Pour Jean-Marie Gleize, la poésie est une pratique minoritaire, mineure, dont la résistance est théorique et relative. Le poème ne serait plus assassiné « par son objet » (Ponge), mais par son contexte. Lui resterait à « construire des cabanes » dans « un grand champ de ruines » : des lieux « pour penser le présent qui vient » (comme une insurrection, à chacun son Godot). Nathalie Quintane refuse « la vision communale ou localiste d’un Dewey», et guette avec Philippe Beck le « cœur animateur » d’ « une foule qui écrit », sa « chance risquée », sa « pulsion d’instruction sensible ». Christophe Hanna cherche une « entente musicale », une « convivialité expérimentale » qu’il oppose à la « convivialité stratégique » des plans de carrière. Pour Francis Cohen, « le dépérissement de l’État s’annonce » dès qu’Anne-Marie Albiach le rend « imprononçable » par un « É en italique ». Bigre ! Du « casse-dogmes » (Daumal) au « Discours impur » (Jean-Noël Vuarnet), Alain Jugnon « présente la littérature comme un théâtre pratique et théorique, un vivre plus ».
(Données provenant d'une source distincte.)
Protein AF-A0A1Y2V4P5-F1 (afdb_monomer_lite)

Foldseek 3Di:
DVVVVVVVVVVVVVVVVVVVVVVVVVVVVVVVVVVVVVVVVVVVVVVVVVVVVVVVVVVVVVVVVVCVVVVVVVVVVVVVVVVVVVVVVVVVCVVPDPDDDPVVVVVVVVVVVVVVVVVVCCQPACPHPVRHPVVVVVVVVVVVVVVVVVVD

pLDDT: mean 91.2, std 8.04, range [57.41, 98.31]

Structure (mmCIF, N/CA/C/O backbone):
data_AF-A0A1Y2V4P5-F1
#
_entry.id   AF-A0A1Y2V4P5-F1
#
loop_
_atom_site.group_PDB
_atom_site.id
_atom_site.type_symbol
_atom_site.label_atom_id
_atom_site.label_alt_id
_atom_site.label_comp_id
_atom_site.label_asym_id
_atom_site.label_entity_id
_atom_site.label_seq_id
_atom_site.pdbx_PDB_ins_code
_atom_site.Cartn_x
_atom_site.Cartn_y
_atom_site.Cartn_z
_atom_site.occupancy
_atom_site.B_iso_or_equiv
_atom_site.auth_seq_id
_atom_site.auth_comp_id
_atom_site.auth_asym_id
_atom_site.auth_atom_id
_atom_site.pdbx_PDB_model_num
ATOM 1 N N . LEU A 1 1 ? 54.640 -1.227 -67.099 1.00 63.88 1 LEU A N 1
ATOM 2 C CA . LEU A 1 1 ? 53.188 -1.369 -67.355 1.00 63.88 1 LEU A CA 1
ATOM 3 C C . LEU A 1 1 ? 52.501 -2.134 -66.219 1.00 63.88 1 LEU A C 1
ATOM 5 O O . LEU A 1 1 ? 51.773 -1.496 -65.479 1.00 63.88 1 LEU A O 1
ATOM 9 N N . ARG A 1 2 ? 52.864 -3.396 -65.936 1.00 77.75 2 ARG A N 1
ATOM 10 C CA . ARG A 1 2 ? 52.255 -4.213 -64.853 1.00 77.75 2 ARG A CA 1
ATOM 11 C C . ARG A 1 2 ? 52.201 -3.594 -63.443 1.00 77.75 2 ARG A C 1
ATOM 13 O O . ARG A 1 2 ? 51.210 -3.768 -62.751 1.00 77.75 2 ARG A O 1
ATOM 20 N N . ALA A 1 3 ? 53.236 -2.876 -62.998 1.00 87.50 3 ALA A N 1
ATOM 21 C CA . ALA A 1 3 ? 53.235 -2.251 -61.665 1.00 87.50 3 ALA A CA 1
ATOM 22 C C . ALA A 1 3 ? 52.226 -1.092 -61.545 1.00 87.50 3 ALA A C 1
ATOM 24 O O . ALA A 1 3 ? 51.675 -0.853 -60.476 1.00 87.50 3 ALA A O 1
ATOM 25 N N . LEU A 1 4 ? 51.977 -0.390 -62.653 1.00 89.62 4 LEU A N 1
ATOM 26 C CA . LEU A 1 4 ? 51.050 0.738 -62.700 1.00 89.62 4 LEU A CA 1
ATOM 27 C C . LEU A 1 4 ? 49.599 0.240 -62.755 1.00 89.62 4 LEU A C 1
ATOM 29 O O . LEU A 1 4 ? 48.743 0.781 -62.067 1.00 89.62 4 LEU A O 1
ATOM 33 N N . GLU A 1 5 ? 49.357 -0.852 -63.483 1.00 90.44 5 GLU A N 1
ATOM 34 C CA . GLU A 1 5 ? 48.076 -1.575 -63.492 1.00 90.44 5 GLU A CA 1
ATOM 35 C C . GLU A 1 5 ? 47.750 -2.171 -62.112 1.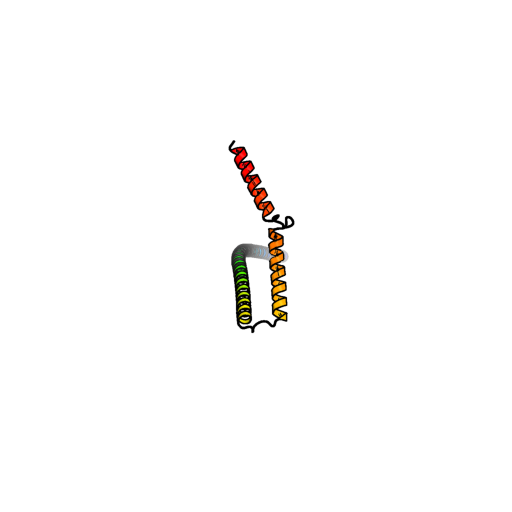00 90.44 5 GLU A C 1
ATOM 37 O O . GLU A 1 5 ? 46.641 -2.002 -61.617 1.00 90.44 5 GLU A O 1
ATOM 42 N N . ALA A 1 6 ? 48.726 -2.795 -61.440 1.00 90.94 6 ALA A N 1
ATOM 43 C CA . ALA A 1 6 ? 48.538 -3.329 -60.089 1.00 90.94 6 ALA A CA 1
ATOM 44 C C . ALA A 1 6 ? 48.200 -2.229 -59.067 1.00 90.94 6 ALA A C 1
ATOM 46 O O . ALA A 1 6 ? 47.293 -2.396 -58.255 1.00 90.94 6 ALA A O 1
ATOM 47 N N . PHE A 1 7 ? 48.884 -1.081 -59.140 1.00 92.25 7 PHE A N 1
ATOM 48 C CA . PHE A 1 7 ? 48.581 0.070 -58.289 1.00 92.25 7 PHE A CA 1
ATOM 49 C C . PHE A 1 7 ? 47.193 0.659 -58.580 1.00 92.25 7 PHE A C 1
ATOM 51 O O . PHE A 1 7 ? 46.476 1.040 -57.657 1.00 92.25 7 PHE A O 1
ATOM 58 N N . GLN A 1 8 ? 46.788 0.713 -59.852 1.00 93.06 8 GLN A N 1
ATOM 59 C CA . GLN A 1 8 ? 45.461 1.182 -60.247 1.00 93.06 8 GLN A CA 1
ATOM 60 C C . GLN A 1 8 ? 44.346 0.279 -59.696 1.00 93.06 8 GLN A C 1
ATOM 62 O O . GLN A 1 8 ? 43.347 0.792 -59.189 1.00 93.06 8 GLN A O 1
ATOM 67 N N . GLU A 1 9 ? 44.519 -1.043 -59.751 1.00 92.56 9 GLU A N 1
ATOM 68 C CA . GLU A 1 9 ? 43.554 -1.994 -59.187 1.00 92.56 9 GLU A CA 1
ATOM 69 C C . GLU A 1 9 ? 43.514 -1.947 -57.652 1.00 92.56 9 GLU A C 1
ATOM 71 O O . GLU A 1 9 ? 42.431 -1.975 -57.059 1.00 92.56 9 GLU A O 1
ATOM 76 N N . GLU A 1 10 ? 44.660 -1.787 -56.983 1.00 93.94 10 GLU A N 1
ATOM 77 C CA . GLU A 1 10 ? 44.693 -1.601 -55.528 1.00 93.94 10 GLU A CA 1
ATOM 78 C C . GLU A 1 10 ? 43.991 -0.297 -55.116 1.00 93.94 10 GLU A C 1
ATOM 80 O O . GLU A 1 10 ? 43.168 -0.295 -54.197 1.00 93.94 10 GLU A O 1
ATOM 85 N N . LEU A 1 11 ? 44.243 0.806 -55.830 1.00 95.25 11 LEU A N 1
ATOM 86 C CA . LEU A 1 11 ? 43.587 2.088 -55.577 1.00 95.25 11 LEU A CA 1
ATOM 87 C C . LEU A 1 11 ? 42.070 1.981 -55.767 1.00 95.25 11 LEU A C 1
ATOM 89 O O . LEU A 1 11 ? 41.306 2.463 -54.932 1.00 95.25 11 LEU A O 1
ATOM 93 N N . ARG A 1 12 ? 41.623 1.318 -56.840 1.00 94.69 12 ARG A N 1
ATOM 94 C CA . ARG A 1 12 ? 40.201 1.078 -57.100 1.00 94.69 12 ARG A CA 1
ATOM 95 C C . ARG A 1 12 ? 39.562 0.255 -55.985 1.00 94.69 12 ARG A C 1
ATOM 97 O O . ARG A 1 12 ? 38.476 0.604 -55.530 1.00 94.69 12 ARG A O 1
ATOM 104 N N . THR A 1 13 ? 40.245 -0.788 -55.522 1.00 95.38 13 THR A N 1
ATOM 105 C CA . THR A 1 13 ? 39.771 -1.643 -54.426 1.00 95.38 13 THR A CA 1
ATOM 106 C C . THR A 1 13 ? 39.636 -0.844 -53.132 1.00 95.38 13 THR A C 1
ATOM 108 O O . THR A 1 13 ? 38.563 -0.845 -52.534 1.00 95.38 13 THR A O 1
ATOM 111 N N . ARG A 1 14 ? 40.651 -0.058 -52.751 1.00 95.25 14 ARG A N 1
ATOM 112 C CA . ARG A 1 14 ? 40.589 0.785 -51.543 1.00 95.25 14 ARG A CA 1
ATOM 113 C C . ARG A 1 14 ? 39.506 1.857 -51.616 1.00 95.25 14 ARG A C 1
ATOM 115 O O . ARG A 1 14 ? 38.835 2.126 -50.624 1.00 95.25 14 ARG A O 1
ATOM 122 N N . LEU A 1 15 ? 39.309 2.474 -52.782 1.00 96.00 15 LEU A N 1
ATOM 123 C CA . LEU A 1 15 ? 38.233 3.450 -52.964 1.00 96.00 15 LEU A CA 1
ATOM 124 C C . LEU A 1 15 ? 36.855 2.795 -52.814 1.00 96.00 15 LEU A C 1
ATOM 126 O O . LEU A 1 15 ? 35.998 3.357 -52.135 1.00 96.00 15 LEU A O 1
ATOM 130 N N . LEU A 1 16 ? 36.660 1.594 -53.370 1.00 96.44 16 LEU A N 1
ATOM 131 C CA . LEU A 1 16 ? 35.429 0.822 -53.183 1.00 96.44 16 LEU A CA 1
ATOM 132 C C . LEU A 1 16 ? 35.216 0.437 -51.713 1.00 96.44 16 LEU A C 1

Sylvain Santi interroge le « mot politique », fâcheusement imprécis : « la lutte contre le Culturel pour revigorer les démocraties modernes est, au mieux, ramenée à l’échelle de quelques improbables foyers de lutte ». Des propositions substituant l’idée au réel « sont-elles autre chose que risibles ? ». La littérature peut-elle s’engager sans « devenir militante » ? Comment « éviter l’écueil identitaire des communautés en lutte » ? Réponses possibles : « ne jamais parler à la place de n’importe qui d’autre. Parler de sa place sans avoir aucunement envie de l’occuper et encore moins d’y rester ». Amandine André oppose la fiction énergétique au storytelling anesthésiant. Le « comme si » de l’enfance ouvre le temps « comme dans La Jetée de Chris Marker ». Laurent Cauwet : « Il conviendrait de détruire les bibliothèques ». Privilège d’éditeur, aussi « paradoxal » que celui du poète, « détruire la poésie » ? Alain Hobé cite Olivier Cabière : « La nuit vient, et nous avons perdu ». Il y a du « temps perdu » dans la propension de la poésie, selon Prigent qu’il cite aussi (À quoi bon encore des poètes), « à disparaître de et dans l’usage social, cette façon d’incarner le disparu, de formaliser ce qui disparaît ».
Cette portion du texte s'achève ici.